Me Camus s'est donc attardé sur les 50 coaccusés. "Tous avaient leur libre arbitre", a-t-il insisté, "chacun à son niveau a contribué à cette monstruosité et a permis que se poursuive le calvaire d'une femme", "c'est la banalité du mal d'Hannah Arendt".
"Ils expliquent un viol +accidentel+, un viol +involontaire+, un viol +altruiste+ voire désormais un viol +irresponsable+", a poursuivi son confrère Stéphane Babonneau, évoquant ces hommes qui maintiennent pour la plupart avoir été "manipulés" par Dominique Pelicot et avoir cru au scénario d'un couple libertin.
- "Mode opératoire du crime parfait" -
Mais l'avocat répondait aussi à la démarche de ses collègues de la défense qui, mercredi matin même, ont déposé une demande subsidiaire à la cour concernant 33 des 50 coaccusés, évoquant une éventuelle "altération du discernement" de leurs clients.
Pour Me Camus, le procès aura aussi permis de mettre en lumière la question de la soumission chimique, "ce mode opératoire diabolique" qui "n'est rien d'autre que le mode opératoire du crime parfait".
Pendant dix ans, Mme Pelicot ne s'était en effet rendue compte de rien. Et c'est seulement la découverte des vidéos, à l'automne 2020, après l'arrestation de son mari, en flagrant délit, pour avoir filmé sous les jupes de clientes dans un centre commercial, qui avait mis fin à son enfer.
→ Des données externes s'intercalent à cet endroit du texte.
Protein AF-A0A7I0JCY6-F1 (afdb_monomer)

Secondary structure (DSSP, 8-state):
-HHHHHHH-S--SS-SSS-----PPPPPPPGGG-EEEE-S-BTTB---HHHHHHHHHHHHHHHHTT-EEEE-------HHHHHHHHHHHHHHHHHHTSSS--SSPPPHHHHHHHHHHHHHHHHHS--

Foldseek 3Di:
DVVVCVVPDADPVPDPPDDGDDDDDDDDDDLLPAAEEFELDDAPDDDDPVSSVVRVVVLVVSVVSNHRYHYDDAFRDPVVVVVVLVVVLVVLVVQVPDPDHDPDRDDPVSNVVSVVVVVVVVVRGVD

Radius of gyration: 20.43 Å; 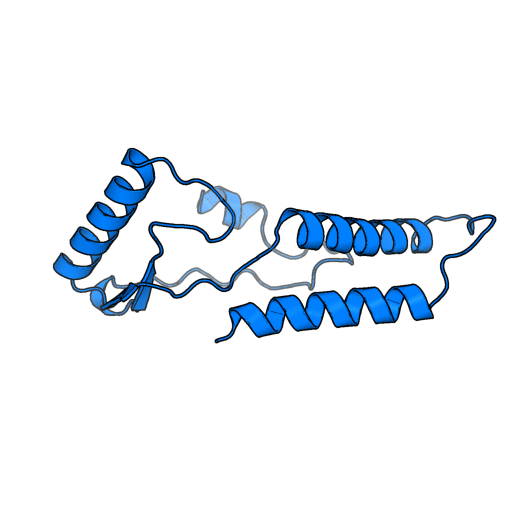Cα contacts (8 Å, |Δi|>4): 92; chains: 1; bounding box: 47×28×49 Å

Nearest PDB structures (foldseek):
  8wdw-assembly2_B  TM=6.341E-01  e=1.169E-02  uncultured bacterium
  6kvr-assembly1_B  TM=6.514E-01  e=2.655E-01  Candida albican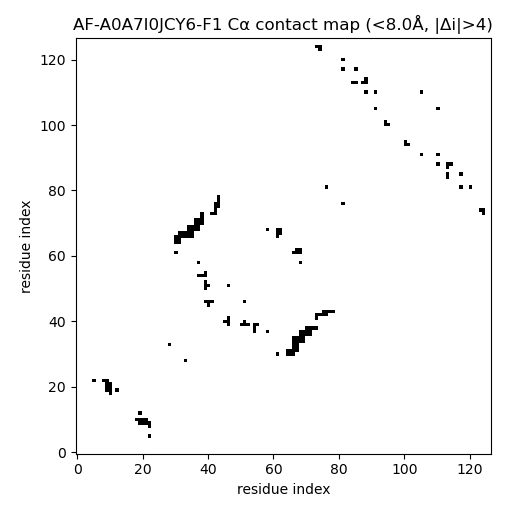s
  8s7z-assembly2_D  TM=5.559E-01  e=5.513E-01  metagenome
  8s7z-assembly1_B  TM=4.914E-01  e=3.700E-01  metagenome
  8s7z-assembly1_A  TM=5.005E-01  e=5.891E-01  metagenome

Sequence (127 aa):
LALTYRIIAGPDGADTDLAPMPVDPTPRLELKSLRIAFASTFPGFPVAAEISAAVESLASQLASSGASVEEAKLPGLDLHDDLAEGGRLIGMMLEAAQPEPPEQPTPVSSWFAALARRDRSLLAGER

Structure (mmCIF, N/CA/C/O backbone):
data_AF-A0A7I0JCY6-F1
#
_entry.id   AF-A0A7I0JCY6-F1
#
loop_
_atom_site.group_PDB
_atom_site.id
_atom_site.type_symbol
_atom_site.label_atom_id
_atom_site.label_alt_id
_atom_site.label_comp_id
_atom_site.label_asym_id
_atom_site.label_entity_id
_atom_site.label_seq_id
_atom_site.pdbx_PDB_ins_code
_atom_site.Cartn_x
_atom_site.Cartn_y
_atom_site.Cartn_z
_atom_site.occupancy
_atom_site.B_iso_or_equiv
_atom_site.auth_seq_id
_atom_site.auth_comp_id
_atom_site.auth_asym_id
_atom_site.auth_atom_id
_atom_site.pdbx_PDB_model_num
ATOM 1 N N . LEU A 1 1 ? -16.143 5.884 -7.996 1.00 84.00 1 LEU A N 1
ATOM 2 C CA . LEU A 1 1 ? -14.956 5.033 -8.249 1.00 84.00 1 LEU A CA 1
ATOM 3 C C . LEU A 1 1 ? -15.322 3.604 -8.649 1.00 84.00 1 LEU A C 1
ATOM 5 O O . LEU A 1 1 ? -14.873 3.189 -9.705 1.00 84.00 1 LEU A O 1
ATOM 9 N N . ALA A 1 2 ? -16.167 2.879 -7.899 1.00 87.19 2 ALA A N 1
ATOM 10 C CA . ALA A 1 2 ? -16.498 1.474 -8.206 1.00 87.19 2 ALA A CA 1
ATOM 11 C C . ALA A 1 2 ? -16.979 1.221 -9.653 1.00 87.19 2 ALA A C 1
ATOM 13 O O . ALA A 1 2 ? -16.569 0.249 -10.277 1.00 87.19 2 ALA A O 1
ATOM 14 N N . LEU A 1 3 ? -17.807 2.113 -10.211 1.00 89.06 3 LEU A N 1
ATOM 15 C CA . LEU A 1 3 ? -18.241 2.016 -11.610 1.00 89.06 3 LEU A CA 1
ATOM 16 C C . LEU A 1 3 ? -17.078 2.197 -12.595 1.00 89.06 3 LEU A C 1
ATOM 18 O O . LEU A 1 3 ? -16.923 1.391 -13.500 1.00 89.06 3 LEU A O 1
ATOM 22 N N . THR A 1 4 ? -16.260 3.233 -12.406 1.00 93.62 4 THR A N 1
ATOM 23 C CA . THR A 1 4 ? -15.093 3.500 -13.256 1.00 93.62 4 THR A CA 1
ATOM 24 C C . THR A 1 4 ? -14.131 2.319 -13.249 1.00 93.62 4 THR A C 1
ATOM 26 O O . THR A 1 4 ? -13.739 1.866 -14.315 1.00 93.62 4 THR A O 1
ATOM 29 N N . TYR A 1 5 ? -13.824 1.770 -12.068 1.00 89.50 5 TYR A N 1
ATOM 30 C CA . TYR A 1 5 ? -12.967 0.591 -11.938 1.00 89.50 5 TYR A CA 1
ATOM 31 C C . TYR A 1 5 ? -13.507 -0.596 -12.743 1.00 89.50 5 TYR A C 1
ATOM 33 O O . TYR A 1 5 ? -12.769 -1.187 -13.515 1.00 89.50 5 TYR A O 1
ATOM 41 N N . ARG A 1 6 ? -14.815 -0.880 -12.668 1.00 86.69 6 ARG A N 1
ATOM 42 C CA . ARG A 1 6 ? -15.450 -1.951 -13.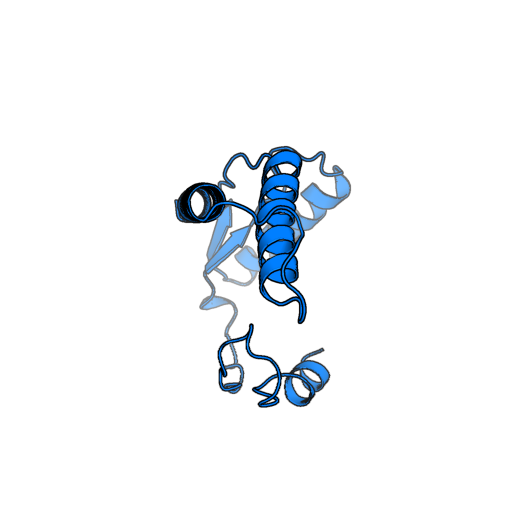460 1.00 86.69 6 ARG A CA 1
ATOM 43 C C . ARG A 1 6 ? -15.360 -1.763 -14.978 1.00 86.69 6 ARG A C 1
ATOM 45 O O . ARG A 1 6 ? -15.576 -2.730 -15.695 1.00 86.69 6 ARG A O 1
ATOM 52 N N . ILE A 1 7 ? -15.133 -0.539 -15.451 1.00 89.38 7 ILE A N 1
ATOM 53 C CA . ILE A 1 7 ? -15.002 -0.229 -16.879 1.00 89.38 7 ILE A CA 1
ATOM 54 C C . ILE A 1 7 ? -13.547 -0.368 -17.333 1.00 89.38 7 ILE A C 1
ATOM 56 O O . ILE A 1 7 ? -13.313 -0.848 -18.434 1.00 89.38 7 ILE A O 1
ATOM 60 N N . ILE A 1 8 ? -12.590 0.074 -16.509 1.00 89.75 8 ILE A N 1
ATOM 61 C CA . ILE A 1 8 ? -11.171 0.156 -16.899 1.00 89.75 8 ILE A CA 1
ATOM 62 C C . ILE A 1 8 ? -10.337 -1.050 -16.462 1.00 89.75 8 ILE A C 1
ATOM 64 O O . ILE A 1 8 ? -9.205 -1.187 -16.906 1.00 89.75 8 ILE A O 1
ATOM 68 N N . ALA A 1 9 ? -10.845 -1.877 -15.548 1.00 88.50 9 ALA A N 1
ATOM 69 C CA . ALA A 1 9 ? -10.122 -3.034 -15.046 1.00 88.50 9 ALA A CA 1
ATOM 70 C C . ALA A 1 9 ? -10.313 -4.254 -15.957 1.00 88.50 9 ALA A C 1
ATOM 72 O O . ALA A 1 9 ? -11.369 -4.440 -16.563 1.00 88.50 9 ALA A O 1
ATOM 73 N N . GLY A 1 10 ? -9.306 -5.123 -15.967 1.00 85.94 10 GLY A N 1
ATOM 74 C CA . GLY A 1 10 ? -9.264 -6.335 -16.779 1.00 85.94 10 GLY A CA 1
ATOM 75 C C . GLY A 1 10 ? -8.184 -6.253 -17.858 1.00 85.94 10 GLY A C 1
ATOM 76 O O . GLY A 1 10 ? -7.626 -5.182 -18.089 1.00 85.94 10 GLY A O 1
ATOM 77 N N . PRO A 1 11 ? -7.850 -7.387 -18.490 1.00 88.25 11 PRO A N 1
ATOM 78 C CA . PRO A 1 11 ? -6.820 -7.426 -19.517 1.00 88.25 11 PRO A CA 1
ATOM 79 C C . PRO A 1 11 ? -7.274 -6.686 -20.778 1.00 88.25 11 PRO A C 1
ATOM 81 O O . PRO A 1 11 ? -8.374 -6.925 -21.277 1.00 88.25 11 PRO A O 1
ATOM 84 N N . ASP A 1 12 ? -6.403 -5.843 -21.328 1.00 86.75 12 ASP A N 1
ATOM 85 C CA . ASP A 1 12 ? -6.586 -5.224 -22.647 1.00 86.75 12 ASP A CA 1
ATOM 86 C C . ASP A 1 12 ? -5.947 -6.050 -23.784 1.00 86.75 12 ASP A C 1
ATOM 88 O O . ASP A 1 12 ? -6.236 -5.830 -24.959 1.00 86.75 12 ASP A O 1
ATOM 92 N N . GLY A 1 13 ? -5.111 -7.034 -23.428 1.00 83.12 13 GLY A N 1
ATOM 93 C CA . GLY A 1 13 ? -4.391 -7.903 -24.359 1.00 83.12 13 GLY A CA 1
ATOM 94 C C . GLY A 1 13 ? -3.203 -7.237 -25.059 1.00 83.12 13 GLY A C 1
ATOM 95 O O . GLY A 1 13 ? -2.607 -7.866 -25.932 1.00 83.12 13 GLY A O 1
ATOM 96 N N . ALA A 1 14 ? -2.869 -5.997 -24.697 1.00 86.31 14 ALA A N 1
ATOM 97 C CA . ALA A 1 14 ? -1.779 -5.220 -25.277 1.00 86.31 14 ALA A CA 1
ATOM 98 C C . ALA A 1 14 ? -0.670 -4.932 -24.257 1.00 86.31 14 ALA A C 1
ATOM 100 O O . ALA A 1 14 ? 0.502 -4.934 -24.631 1.00 86.31 14 ALA A O 1
ATOM 101 N N . ASP A 1 15 ? -1.024 -4.719 -22.988 1.00 82.62 15 ASP A N 1
ATOM 102 C CA . ASP A 1 15 ? -0.061 -4.508 -21.912 1.00 82.62 15 ASP A CA 1
ATOM 103 C C . ASP A 1 15 ? 0.555 -5.844 -21.466 1.00 82.62 15 ASP A C 1
ATOM 105 O O . ASP A 1 15 ? -0.125 -6.729 -20.939 1.00 82.62 15 ASP A O 1
ATOM 109 N N . THR A 1 16 ? 1.857 -6.005 -21.711 1.00 81.69 16 THR A N 1
ATOM 110 C CA . THR A 1 16 ? 2.622 -7.199 -21.327 1.00 81.69 16 THR A CA 1
ATOM 111 C C . THR A 1 16 ? 3.224 -7.114 -19.926 1.00 81.69 16 THR A C 1
ATOM 113 O O . THR A 1 16 ? 3.689 -8.135 -19.417 1.00 81.69 16 THR A O 1
ATOM 116 N N . ASP A 1 17 ? 3.229 -5.932 -19.305 1.00 77.62 17 ASP A N 1
ATOM 117 C CA . ASP A 1 17 ? 3.801 -5.711 -17.972 1.00 77.62 17 ASP A CA 1
ATOM 118 C C . ASP A 1 17 ? 2.810 -6.089 -16.862 1.00 77.62 17 ASP A C 1
ATOM 120 O O . ASP A 1 17 ? 3.200 -6.362 -15.721 1.00 77.62 17 ASP A O 1
ATOM 124 N N . LEU A 1 18 ? 1.518 -6.155 -17.193 1.00 76.88 18 LEU A N 1
ATOM 125 C CA . LEU A 1 18 ? 0.459 -6.572 -16.286 1.00 76.88 18 LEU A CA 1
ATOM 126 C C . LEU A 1 18 ? 0.013 -8.005 -16.573 1.00 76.88 18 LEU A C 1
ATOM 128 O O . LEU A 1 18 ? -0.372 -8.369 -17.682 1.00 76.88 18 LEU A O 1
ATOM 132 N N . ALA A 1 19 ? -0.003 -8.835 -15.528 1.00 81.06 19 ALA A N 1
ATOM 133 C CA . ALA A 1 19 ? -0.606 -10.155 -15.633 1.00 81.06 19 ALA A CA 1
ATOM 134 C C . ALA A 1 19 ? -2.107 -10.013 -15.964 1.00 81.06 19 ALA A C 1
ATOM 136 O O . ALA A 1 19 ? -2.794 -9.217 -15.313 1.00 81.06 19 ALA A O 1
ATOM 137 N N . PRO A 1 20 ? -2.649 -10.791 -16.921 1.00 82.06 20 PRO A N 1
ATOM 138 C CA . PRO A 1 20 ? -4.059 -10.729 -17.276 1.00 82.06 20 PRO A CA 1
ATOM 139 C C . PRO A 1 20 ? -4.903 -11.304 -16.134 1.00 82.06 20 PRO A C 1
ATOM 141 O O . PRO A 1 20 ? -5.154 -12.507 -16.067 1.00 82.06 20 PRO A O 1
ATOM 144 N N . MET A 1 21 ? -5.318 -10.437 -15.212 1.00 79.88 21 MET A N 1
ATOM 145 C CA . MET A 1 21 ? -6.110 -10.812 -14.044 1.00 79.88 21 MET A CA 1
ATOM 146 C C . MET A 1 21 ? -7.592 -10.503 -14.278 1.00 79.88 21 MET A C 1
ATOM 148 O O . MET A 1 21 ? -7.931 -9.372 -14.645 1.00 79.88 21 MET A O 1
ATOM 152 N N . PRO A 1 22 ? -8.494 -11.482 -14.081 1.00 81.25 22 PRO A N 1
ATOM 153 C CA . PRO A 1 22 ? -9.925 -11.243 -14.190 1.00 81.25 22 PRO A CA 1
ATOM 154 C C . PRO A 1 22 ? -10.393 -10.276 -13.099 1.00 81.25 22 PRO A C 1
ATOM 156 O O . PRO A 1 22 ? -9.880 -10.263 -11.981 1.00 81.25 22 PRO A O 1
ATOM 159 N N . VAL A 1 23 ? -11.402 -9.470 -13.426 1.00 84.31 23 VAL A N 1
ATOM 160 C CA . VAL A 1 23 ? -12.045 -8.586 -12.452 1.00 84.31 23 VAL A CA 1
ATOM 161 C C . VAL A 1 23 ? -13.180 -9.346 -11.791 1.00 84.31 23 VAL A C 1
ATOM 163 O O . VAL A 1 23 ? -14.286 -9.426 -12.329 1.00 84.31 23 VAL A O 1
ATOM 166 N N . ASP A 1 24 ? -12.907 -9.898 -10.616 1.00 83.06 24 ASP A N 1
ATOM 167 C CA . ASP A 1 24 ? -13.945 -10.532 -9.817 1.00 83.06 24 ASP A CA 1
ATOM 168 C C . ASP A 1 24 ? -14.904 -9.485 -9.225 1.00 83.06 24 ASP A C 1
ATOM 170 O O . ASP A 1 24 ? -14.500 -8.367 -8.873 1.00 83.06 24 ASP A O 1
ATOM 174 N N . PRO A 1 25 ? -16.200 -9.814 -9.089 1.00 81.25 25 PRO A N 1
ATOM 175 C CA . PRO A 1 25 ? -17.135 -8.944 -8.399 1.00 81.25 25 PRO A CA 1
ATOM 176 C C . PRO A 1 25 ? -16.688 -8.751 -6.948 1.00 81.25 25 PRO A C 1
ATOM 178 O O . PRO A 1 25 ? -16.487 -9.713 -6.209 1.00 81.25 25 PRO A O 1
ATOM 181 N N . THR A 1 26 ? -16.572 -7.494 -6.518 1.00 81.44 26 THR A N 1
ATOM 182 C CA . THR A 1 26 ? -16.214 -7.183 -5.133 1.00 81.44 26 THR A CA 1
ATOM 183 C C . THR A 1 26 ? -17.309 -7.701 -4.193 1.00 81.44 26 THR A C 1
ATOM 185 O O . THR A 1 26 ? -18.464 -7.272 -4.320 1.00 81.44 26 THR A O 1
ATOM 188 N N . PRO A 1 27 ? -16.995 -8.606 -3.249 1.00 85.75 27 PRO A N 1
ATOM 189 C CA . PRO A 1 27 ? -17.985 -9.107 -2.310 1.00 85.75 27 PRO A CA 1
ATOM 190 C C . PRO A 1 27 ? -18.456 -7.983 -1.386 1.00 85.75 27 PRO A C 1
ATOM 192 O O . PRO A 1 27 ? -17.717 -7.047 -1.071 1.00 85.75 27 PRO A O 1
ATOM 195 N N . ARG A 1 28 ? -19.700 -8.083 -0.912 1.00 87.94 28 ARG A N 1
ATOM 196 C CA . ARG A 1 28 ? -20.183 -7.203 0.152 1.00 87.94 28 ARG A CA 1
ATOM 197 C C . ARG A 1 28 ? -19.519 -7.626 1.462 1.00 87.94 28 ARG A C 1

Après les plaidoiries mercredi, le président de la cour a officiellement suspendu le procès jusqu'à lundi. La parole sera alors au ministère public, pour un réquisitoire prévu sur trois jours.
Couvert en mondovision ou presque, avec 138 médias accrédités, dont 57 étrangers, ce procès a en tous cas un écho bien au delà de la France: mercredi encore, c'est la ministre de l'Intérieur allemande, Nancy Faeser, qui appelait à entendre "le message" de Gisèle Pelicot, selon qui "la honte doit changer de camp".
Mercredi matin, interrogé pour la dernière fois, Dominique Pelicot avait à nouveau tenté de présenter ses excuses à sa famille, suscitant la colère de sa fille Caroline: "Tu finiras seul, comme un chien!".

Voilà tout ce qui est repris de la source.